What storage considerations are associated with artificial intelligence?
Artificial intelligence (AI) is a common sight among enterprises today. While it's not all that new anymore, it's still a very cool asset to have. Thus, it's no wonder that everyone is jumping on the bandwagon. However, before you have too much fun with it, you must make yourself familiar with the storage requirements that come with it.

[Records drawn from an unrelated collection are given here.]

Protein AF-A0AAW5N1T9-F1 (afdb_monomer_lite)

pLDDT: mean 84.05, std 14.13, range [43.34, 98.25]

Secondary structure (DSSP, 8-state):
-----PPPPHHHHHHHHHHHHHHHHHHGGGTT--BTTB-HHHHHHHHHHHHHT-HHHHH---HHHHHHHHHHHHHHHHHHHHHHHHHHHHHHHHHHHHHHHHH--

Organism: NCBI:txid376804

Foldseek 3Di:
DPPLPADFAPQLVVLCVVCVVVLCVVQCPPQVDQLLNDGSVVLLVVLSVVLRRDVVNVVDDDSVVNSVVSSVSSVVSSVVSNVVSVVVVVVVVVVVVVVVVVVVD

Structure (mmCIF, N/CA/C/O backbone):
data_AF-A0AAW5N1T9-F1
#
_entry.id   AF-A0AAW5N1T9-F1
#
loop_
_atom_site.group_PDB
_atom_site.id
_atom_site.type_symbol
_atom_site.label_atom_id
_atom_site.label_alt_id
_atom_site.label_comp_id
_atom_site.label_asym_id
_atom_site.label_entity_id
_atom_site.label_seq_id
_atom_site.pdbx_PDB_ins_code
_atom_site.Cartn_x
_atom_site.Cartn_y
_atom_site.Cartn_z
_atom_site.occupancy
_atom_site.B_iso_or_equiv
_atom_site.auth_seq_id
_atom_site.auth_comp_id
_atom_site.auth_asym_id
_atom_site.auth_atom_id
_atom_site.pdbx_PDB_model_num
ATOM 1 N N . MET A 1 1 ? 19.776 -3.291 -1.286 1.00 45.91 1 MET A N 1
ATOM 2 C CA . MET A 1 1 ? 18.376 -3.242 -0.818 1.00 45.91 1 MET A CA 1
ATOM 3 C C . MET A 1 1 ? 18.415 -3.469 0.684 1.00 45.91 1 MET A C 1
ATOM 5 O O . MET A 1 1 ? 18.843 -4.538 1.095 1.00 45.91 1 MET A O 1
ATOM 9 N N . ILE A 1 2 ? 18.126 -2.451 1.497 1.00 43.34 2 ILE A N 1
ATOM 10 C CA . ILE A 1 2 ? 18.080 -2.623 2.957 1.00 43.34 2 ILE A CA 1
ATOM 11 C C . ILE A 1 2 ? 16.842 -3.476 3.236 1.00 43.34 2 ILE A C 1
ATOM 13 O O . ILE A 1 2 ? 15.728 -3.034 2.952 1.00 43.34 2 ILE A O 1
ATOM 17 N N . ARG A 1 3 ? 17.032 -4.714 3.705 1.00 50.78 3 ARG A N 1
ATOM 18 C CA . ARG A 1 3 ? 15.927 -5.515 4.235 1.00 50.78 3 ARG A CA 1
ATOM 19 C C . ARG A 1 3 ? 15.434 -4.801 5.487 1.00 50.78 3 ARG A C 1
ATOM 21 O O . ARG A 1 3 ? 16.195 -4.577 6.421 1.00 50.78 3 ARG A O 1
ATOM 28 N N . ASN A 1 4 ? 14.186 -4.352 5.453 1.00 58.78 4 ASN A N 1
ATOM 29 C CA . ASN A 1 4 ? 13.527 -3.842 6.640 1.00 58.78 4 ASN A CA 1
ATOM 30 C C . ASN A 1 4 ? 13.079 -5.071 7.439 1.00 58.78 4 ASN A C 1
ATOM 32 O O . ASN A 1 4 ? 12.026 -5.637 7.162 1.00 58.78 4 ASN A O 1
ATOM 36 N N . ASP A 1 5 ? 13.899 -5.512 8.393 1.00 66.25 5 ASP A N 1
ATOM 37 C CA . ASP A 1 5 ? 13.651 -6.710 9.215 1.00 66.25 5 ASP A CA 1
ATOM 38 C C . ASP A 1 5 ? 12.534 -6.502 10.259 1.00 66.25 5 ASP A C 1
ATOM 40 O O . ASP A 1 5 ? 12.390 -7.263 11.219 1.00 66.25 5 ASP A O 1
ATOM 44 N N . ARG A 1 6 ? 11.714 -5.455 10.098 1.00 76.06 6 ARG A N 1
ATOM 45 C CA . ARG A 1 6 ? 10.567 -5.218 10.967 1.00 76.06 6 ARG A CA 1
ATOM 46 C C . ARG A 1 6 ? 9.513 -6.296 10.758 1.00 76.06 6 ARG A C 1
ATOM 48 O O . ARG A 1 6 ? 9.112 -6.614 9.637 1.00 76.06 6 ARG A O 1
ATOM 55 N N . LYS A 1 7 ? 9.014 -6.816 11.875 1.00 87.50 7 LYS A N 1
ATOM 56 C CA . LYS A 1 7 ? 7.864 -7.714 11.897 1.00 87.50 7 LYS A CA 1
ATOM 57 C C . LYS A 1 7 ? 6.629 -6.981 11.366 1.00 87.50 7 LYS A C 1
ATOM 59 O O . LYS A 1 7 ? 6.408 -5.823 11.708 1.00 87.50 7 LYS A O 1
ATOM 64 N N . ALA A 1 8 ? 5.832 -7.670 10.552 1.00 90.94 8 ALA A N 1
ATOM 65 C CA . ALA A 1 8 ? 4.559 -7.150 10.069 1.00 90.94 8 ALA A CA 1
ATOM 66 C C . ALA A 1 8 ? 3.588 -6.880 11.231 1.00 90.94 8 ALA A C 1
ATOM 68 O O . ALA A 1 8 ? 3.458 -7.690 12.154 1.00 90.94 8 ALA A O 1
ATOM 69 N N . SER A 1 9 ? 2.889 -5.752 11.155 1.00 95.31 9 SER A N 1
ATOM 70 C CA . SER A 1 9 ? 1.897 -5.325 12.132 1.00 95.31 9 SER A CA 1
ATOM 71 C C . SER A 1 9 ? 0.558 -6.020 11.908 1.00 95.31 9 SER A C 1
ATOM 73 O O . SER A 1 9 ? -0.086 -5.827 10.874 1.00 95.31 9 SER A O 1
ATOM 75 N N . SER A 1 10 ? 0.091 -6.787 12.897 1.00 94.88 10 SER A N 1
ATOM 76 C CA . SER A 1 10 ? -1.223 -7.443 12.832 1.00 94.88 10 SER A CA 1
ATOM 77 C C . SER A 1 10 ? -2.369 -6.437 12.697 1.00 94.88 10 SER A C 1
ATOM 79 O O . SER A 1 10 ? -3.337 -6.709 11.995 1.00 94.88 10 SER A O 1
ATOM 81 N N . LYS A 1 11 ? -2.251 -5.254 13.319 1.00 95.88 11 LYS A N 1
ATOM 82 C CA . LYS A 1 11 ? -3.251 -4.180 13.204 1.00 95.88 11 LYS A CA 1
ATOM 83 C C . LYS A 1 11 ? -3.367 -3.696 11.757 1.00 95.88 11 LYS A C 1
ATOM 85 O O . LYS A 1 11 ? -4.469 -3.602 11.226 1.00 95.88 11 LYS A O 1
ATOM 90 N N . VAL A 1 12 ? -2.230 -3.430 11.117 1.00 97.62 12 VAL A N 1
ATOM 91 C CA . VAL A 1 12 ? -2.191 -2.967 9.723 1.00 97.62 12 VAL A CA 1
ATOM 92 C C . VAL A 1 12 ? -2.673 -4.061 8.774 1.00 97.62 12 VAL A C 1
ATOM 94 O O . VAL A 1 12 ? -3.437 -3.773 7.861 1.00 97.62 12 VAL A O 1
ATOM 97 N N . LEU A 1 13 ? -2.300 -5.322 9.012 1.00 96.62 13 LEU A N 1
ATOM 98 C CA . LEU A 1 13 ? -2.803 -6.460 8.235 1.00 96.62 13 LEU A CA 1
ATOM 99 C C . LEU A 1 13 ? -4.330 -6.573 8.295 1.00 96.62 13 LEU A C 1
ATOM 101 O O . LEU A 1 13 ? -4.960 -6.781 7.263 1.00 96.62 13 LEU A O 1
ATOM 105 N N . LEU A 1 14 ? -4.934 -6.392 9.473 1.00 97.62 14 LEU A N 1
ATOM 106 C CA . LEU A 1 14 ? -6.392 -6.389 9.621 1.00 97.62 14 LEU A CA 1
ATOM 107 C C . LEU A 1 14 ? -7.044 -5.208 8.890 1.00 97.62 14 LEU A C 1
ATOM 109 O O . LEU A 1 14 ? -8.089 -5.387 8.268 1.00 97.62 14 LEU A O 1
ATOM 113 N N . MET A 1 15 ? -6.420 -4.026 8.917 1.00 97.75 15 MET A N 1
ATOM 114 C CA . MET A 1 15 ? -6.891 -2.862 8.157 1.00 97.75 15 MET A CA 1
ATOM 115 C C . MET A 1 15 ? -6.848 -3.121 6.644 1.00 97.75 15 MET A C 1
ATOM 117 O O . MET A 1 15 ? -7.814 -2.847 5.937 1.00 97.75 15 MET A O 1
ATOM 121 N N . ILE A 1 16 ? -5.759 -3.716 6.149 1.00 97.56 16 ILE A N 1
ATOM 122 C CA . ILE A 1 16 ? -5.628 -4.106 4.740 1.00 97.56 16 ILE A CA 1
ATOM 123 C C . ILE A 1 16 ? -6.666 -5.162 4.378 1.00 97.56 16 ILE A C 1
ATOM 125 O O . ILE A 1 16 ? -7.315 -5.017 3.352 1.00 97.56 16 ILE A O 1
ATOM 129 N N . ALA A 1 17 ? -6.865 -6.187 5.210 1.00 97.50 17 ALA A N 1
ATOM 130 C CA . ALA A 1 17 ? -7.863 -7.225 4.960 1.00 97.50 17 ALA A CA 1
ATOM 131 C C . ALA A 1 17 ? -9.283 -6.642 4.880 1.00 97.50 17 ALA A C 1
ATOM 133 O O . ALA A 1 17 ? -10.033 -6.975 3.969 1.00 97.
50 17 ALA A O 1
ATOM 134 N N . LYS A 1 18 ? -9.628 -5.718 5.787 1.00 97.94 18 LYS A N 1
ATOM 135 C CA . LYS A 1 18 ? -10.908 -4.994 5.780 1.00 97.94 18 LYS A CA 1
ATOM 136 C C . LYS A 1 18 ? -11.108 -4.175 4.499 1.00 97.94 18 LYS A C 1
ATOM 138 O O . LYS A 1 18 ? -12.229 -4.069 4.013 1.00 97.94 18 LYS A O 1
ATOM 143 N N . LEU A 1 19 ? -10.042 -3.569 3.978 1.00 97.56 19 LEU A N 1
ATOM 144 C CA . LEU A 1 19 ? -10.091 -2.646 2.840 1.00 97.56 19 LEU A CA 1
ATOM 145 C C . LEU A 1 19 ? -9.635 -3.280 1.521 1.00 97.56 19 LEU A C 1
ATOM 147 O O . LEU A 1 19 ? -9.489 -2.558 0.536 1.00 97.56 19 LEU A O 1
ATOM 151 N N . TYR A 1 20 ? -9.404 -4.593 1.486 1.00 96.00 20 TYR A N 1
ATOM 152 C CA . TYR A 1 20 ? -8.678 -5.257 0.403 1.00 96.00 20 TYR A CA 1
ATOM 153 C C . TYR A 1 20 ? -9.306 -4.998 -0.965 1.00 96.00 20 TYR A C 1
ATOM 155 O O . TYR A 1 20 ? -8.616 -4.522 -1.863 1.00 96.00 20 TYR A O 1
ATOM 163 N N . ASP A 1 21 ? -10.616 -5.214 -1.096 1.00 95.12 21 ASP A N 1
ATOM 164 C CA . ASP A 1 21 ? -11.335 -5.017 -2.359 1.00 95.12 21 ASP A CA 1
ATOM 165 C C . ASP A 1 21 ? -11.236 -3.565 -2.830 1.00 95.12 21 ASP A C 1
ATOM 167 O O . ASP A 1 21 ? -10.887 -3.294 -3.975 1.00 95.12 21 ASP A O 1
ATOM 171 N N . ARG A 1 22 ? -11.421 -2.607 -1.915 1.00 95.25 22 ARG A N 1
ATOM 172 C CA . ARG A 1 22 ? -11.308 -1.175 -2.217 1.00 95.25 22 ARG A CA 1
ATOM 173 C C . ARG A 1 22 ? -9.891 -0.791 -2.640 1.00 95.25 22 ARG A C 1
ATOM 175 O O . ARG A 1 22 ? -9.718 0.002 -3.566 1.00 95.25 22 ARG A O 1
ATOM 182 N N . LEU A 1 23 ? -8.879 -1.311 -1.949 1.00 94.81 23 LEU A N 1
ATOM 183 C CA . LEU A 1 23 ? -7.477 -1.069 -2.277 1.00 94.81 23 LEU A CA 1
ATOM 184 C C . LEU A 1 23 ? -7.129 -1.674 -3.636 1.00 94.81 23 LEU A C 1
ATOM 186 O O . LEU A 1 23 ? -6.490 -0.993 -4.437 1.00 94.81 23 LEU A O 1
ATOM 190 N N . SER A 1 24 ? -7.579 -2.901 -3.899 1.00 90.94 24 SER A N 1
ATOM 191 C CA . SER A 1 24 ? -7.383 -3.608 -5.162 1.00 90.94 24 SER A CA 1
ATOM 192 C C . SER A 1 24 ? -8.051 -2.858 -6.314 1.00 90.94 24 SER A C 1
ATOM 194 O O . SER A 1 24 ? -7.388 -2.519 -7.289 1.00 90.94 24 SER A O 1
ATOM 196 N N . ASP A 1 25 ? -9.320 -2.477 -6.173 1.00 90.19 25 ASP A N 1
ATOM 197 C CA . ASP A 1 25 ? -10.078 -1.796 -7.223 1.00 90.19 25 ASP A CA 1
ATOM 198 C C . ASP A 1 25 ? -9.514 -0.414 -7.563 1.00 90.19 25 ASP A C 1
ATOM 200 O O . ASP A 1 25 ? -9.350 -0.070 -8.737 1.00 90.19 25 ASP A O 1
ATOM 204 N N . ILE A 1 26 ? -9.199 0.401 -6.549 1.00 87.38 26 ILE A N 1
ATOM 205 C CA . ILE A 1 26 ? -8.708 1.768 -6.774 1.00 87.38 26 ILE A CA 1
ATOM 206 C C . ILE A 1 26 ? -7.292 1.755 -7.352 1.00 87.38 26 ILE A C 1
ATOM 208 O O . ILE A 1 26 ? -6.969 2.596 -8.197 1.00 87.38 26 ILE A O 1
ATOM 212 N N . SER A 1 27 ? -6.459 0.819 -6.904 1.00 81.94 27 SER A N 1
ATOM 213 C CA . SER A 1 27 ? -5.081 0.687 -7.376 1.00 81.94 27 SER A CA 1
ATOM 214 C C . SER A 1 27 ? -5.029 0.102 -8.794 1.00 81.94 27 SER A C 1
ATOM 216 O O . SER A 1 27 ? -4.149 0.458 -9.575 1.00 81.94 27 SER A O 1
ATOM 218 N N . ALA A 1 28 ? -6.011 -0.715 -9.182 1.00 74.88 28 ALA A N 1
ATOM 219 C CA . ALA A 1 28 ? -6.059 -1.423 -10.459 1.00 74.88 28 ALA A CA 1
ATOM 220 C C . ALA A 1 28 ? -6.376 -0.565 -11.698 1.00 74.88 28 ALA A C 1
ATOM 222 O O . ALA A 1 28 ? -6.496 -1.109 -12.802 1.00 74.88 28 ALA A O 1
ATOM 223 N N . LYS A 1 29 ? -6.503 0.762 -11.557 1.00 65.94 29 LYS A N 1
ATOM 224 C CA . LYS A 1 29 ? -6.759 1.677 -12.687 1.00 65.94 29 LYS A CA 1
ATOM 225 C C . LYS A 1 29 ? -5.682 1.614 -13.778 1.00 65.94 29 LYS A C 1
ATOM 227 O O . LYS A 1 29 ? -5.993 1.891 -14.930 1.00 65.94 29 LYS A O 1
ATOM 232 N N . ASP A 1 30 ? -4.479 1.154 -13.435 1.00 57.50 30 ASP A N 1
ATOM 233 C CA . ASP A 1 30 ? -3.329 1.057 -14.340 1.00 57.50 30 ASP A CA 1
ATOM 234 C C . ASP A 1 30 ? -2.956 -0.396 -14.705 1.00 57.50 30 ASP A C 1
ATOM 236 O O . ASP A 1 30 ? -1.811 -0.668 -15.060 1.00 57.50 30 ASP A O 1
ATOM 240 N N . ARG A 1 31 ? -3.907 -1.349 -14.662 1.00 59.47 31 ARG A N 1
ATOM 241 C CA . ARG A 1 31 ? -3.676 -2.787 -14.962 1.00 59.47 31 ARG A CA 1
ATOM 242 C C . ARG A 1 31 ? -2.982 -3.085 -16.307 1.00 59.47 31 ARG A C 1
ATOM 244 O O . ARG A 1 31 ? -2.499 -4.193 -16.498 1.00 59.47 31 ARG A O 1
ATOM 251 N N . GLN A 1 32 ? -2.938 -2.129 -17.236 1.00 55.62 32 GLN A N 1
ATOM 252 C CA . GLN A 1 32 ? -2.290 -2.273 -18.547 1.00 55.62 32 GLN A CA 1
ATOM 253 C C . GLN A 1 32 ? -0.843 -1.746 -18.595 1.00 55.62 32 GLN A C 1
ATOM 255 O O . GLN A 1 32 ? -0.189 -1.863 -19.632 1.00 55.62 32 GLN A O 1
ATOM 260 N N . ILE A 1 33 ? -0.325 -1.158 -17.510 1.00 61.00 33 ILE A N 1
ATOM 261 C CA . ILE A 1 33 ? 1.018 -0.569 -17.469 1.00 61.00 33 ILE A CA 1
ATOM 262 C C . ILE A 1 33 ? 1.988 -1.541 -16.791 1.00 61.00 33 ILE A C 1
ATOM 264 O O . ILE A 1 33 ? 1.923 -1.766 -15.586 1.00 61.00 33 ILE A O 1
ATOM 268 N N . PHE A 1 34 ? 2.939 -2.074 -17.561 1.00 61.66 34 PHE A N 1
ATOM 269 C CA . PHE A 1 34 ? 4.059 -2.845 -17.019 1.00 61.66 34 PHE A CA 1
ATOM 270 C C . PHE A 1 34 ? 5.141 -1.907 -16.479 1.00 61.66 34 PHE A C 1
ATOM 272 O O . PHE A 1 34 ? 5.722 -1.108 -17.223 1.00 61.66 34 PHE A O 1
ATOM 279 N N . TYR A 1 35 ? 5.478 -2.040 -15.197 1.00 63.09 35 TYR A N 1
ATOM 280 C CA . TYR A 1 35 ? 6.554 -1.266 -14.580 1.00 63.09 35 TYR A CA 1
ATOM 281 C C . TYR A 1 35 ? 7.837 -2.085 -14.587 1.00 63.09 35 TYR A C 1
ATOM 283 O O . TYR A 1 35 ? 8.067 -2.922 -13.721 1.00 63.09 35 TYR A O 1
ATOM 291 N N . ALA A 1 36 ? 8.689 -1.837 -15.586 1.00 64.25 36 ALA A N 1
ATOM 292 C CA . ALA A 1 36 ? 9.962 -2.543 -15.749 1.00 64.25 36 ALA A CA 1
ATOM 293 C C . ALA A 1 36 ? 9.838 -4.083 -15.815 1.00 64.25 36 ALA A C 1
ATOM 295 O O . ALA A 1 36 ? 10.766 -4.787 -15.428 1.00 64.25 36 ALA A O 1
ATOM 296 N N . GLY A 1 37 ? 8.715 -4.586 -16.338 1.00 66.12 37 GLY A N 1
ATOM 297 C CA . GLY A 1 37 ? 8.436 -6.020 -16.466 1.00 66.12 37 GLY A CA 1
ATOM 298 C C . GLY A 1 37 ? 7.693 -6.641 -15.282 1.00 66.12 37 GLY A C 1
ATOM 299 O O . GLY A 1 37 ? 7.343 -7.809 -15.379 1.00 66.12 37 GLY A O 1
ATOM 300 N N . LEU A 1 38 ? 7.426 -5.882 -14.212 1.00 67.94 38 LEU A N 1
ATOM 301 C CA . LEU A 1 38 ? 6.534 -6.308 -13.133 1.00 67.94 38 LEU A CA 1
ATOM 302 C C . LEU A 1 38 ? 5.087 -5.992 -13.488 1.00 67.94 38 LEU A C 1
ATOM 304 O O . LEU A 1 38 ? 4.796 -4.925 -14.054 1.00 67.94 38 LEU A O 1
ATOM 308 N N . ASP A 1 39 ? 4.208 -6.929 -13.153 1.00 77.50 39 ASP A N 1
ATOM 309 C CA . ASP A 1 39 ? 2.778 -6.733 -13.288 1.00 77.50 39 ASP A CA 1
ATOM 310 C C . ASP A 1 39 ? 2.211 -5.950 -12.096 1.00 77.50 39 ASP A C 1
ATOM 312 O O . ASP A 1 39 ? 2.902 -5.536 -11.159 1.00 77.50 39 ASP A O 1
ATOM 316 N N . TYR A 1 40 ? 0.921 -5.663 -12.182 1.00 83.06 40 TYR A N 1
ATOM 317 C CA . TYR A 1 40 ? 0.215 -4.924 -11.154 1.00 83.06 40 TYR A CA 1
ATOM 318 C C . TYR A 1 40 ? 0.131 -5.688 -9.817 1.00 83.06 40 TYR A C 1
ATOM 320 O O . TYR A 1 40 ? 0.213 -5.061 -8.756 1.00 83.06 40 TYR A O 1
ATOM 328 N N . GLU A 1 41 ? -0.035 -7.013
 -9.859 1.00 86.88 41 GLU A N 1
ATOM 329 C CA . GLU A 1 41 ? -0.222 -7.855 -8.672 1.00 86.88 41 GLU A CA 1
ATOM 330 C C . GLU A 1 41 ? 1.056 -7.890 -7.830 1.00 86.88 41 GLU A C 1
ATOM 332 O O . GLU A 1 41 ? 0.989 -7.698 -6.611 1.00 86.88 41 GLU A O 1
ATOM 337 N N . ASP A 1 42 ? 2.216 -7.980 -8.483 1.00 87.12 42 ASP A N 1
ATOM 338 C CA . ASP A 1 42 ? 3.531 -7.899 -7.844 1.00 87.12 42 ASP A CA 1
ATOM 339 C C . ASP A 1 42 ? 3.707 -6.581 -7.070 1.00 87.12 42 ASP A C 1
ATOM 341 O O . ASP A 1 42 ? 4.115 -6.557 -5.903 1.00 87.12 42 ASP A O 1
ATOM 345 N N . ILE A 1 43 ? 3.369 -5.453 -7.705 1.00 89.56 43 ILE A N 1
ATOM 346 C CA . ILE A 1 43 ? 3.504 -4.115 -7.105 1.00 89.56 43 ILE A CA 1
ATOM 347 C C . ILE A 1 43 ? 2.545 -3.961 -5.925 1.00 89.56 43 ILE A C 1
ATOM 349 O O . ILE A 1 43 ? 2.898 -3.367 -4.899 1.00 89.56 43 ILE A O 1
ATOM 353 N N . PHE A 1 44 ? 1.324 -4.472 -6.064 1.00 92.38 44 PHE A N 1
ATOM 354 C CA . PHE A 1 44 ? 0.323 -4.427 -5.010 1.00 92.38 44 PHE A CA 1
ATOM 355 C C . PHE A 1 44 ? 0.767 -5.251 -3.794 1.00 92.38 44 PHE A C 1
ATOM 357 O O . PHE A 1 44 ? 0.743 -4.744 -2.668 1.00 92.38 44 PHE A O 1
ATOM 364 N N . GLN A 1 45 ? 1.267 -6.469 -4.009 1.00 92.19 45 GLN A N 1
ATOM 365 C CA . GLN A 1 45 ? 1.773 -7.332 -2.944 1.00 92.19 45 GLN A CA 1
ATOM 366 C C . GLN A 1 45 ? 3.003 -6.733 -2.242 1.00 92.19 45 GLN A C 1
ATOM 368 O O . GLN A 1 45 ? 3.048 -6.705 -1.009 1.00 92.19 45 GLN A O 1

Organisations are in need of a storage strategy that can accommodate for the data AI creates. This strategy needs to be cost-effective and simple to manage for your benefit, but also needs to meet the demands of AI (which are pretty high). Given that neither side wants to back down, finding a solution to strike a balance is imperative.
What to bear in mind
Scalability is perhaps the most obvious demand that springs to mind. Huge data sets are needed to train AI. For example, AI-powered image detection may require millions of images in its training. Once the AI starts learning, it will also start generating data of its own. As these data sets are essential to developing the best possible algorithm, a storage system is required that can scale without limits.
Furthermore, losing the data would also be a living nightmare for organisations. Think about it: accumulating AI-scale data sets is a long process that you can't afford to do all over again. Worse still, backing it up to be on the safe side is much too costly and may also take a very long time. Leaving it alone is also most definitely not an option as component failure is part and parcel of large-scale systems. Thus, your storage system must have its own protective measures in place. In particular, erasure coding is commonplace in AI storage platforms to ensure more resilient data storage.
Cloud is also another important consideration. Public cloud integration is an important aspect of any data endeavour today. More specifically, cloud-integrated, on-premise storage systems enable flexibility in a more cloud-driven landscape.
However, most important of all is understanding that storage systems are not one-size-fits-all. With everyone exploring AI to serve different initiatives, organisations must do their research and find the solution right for them.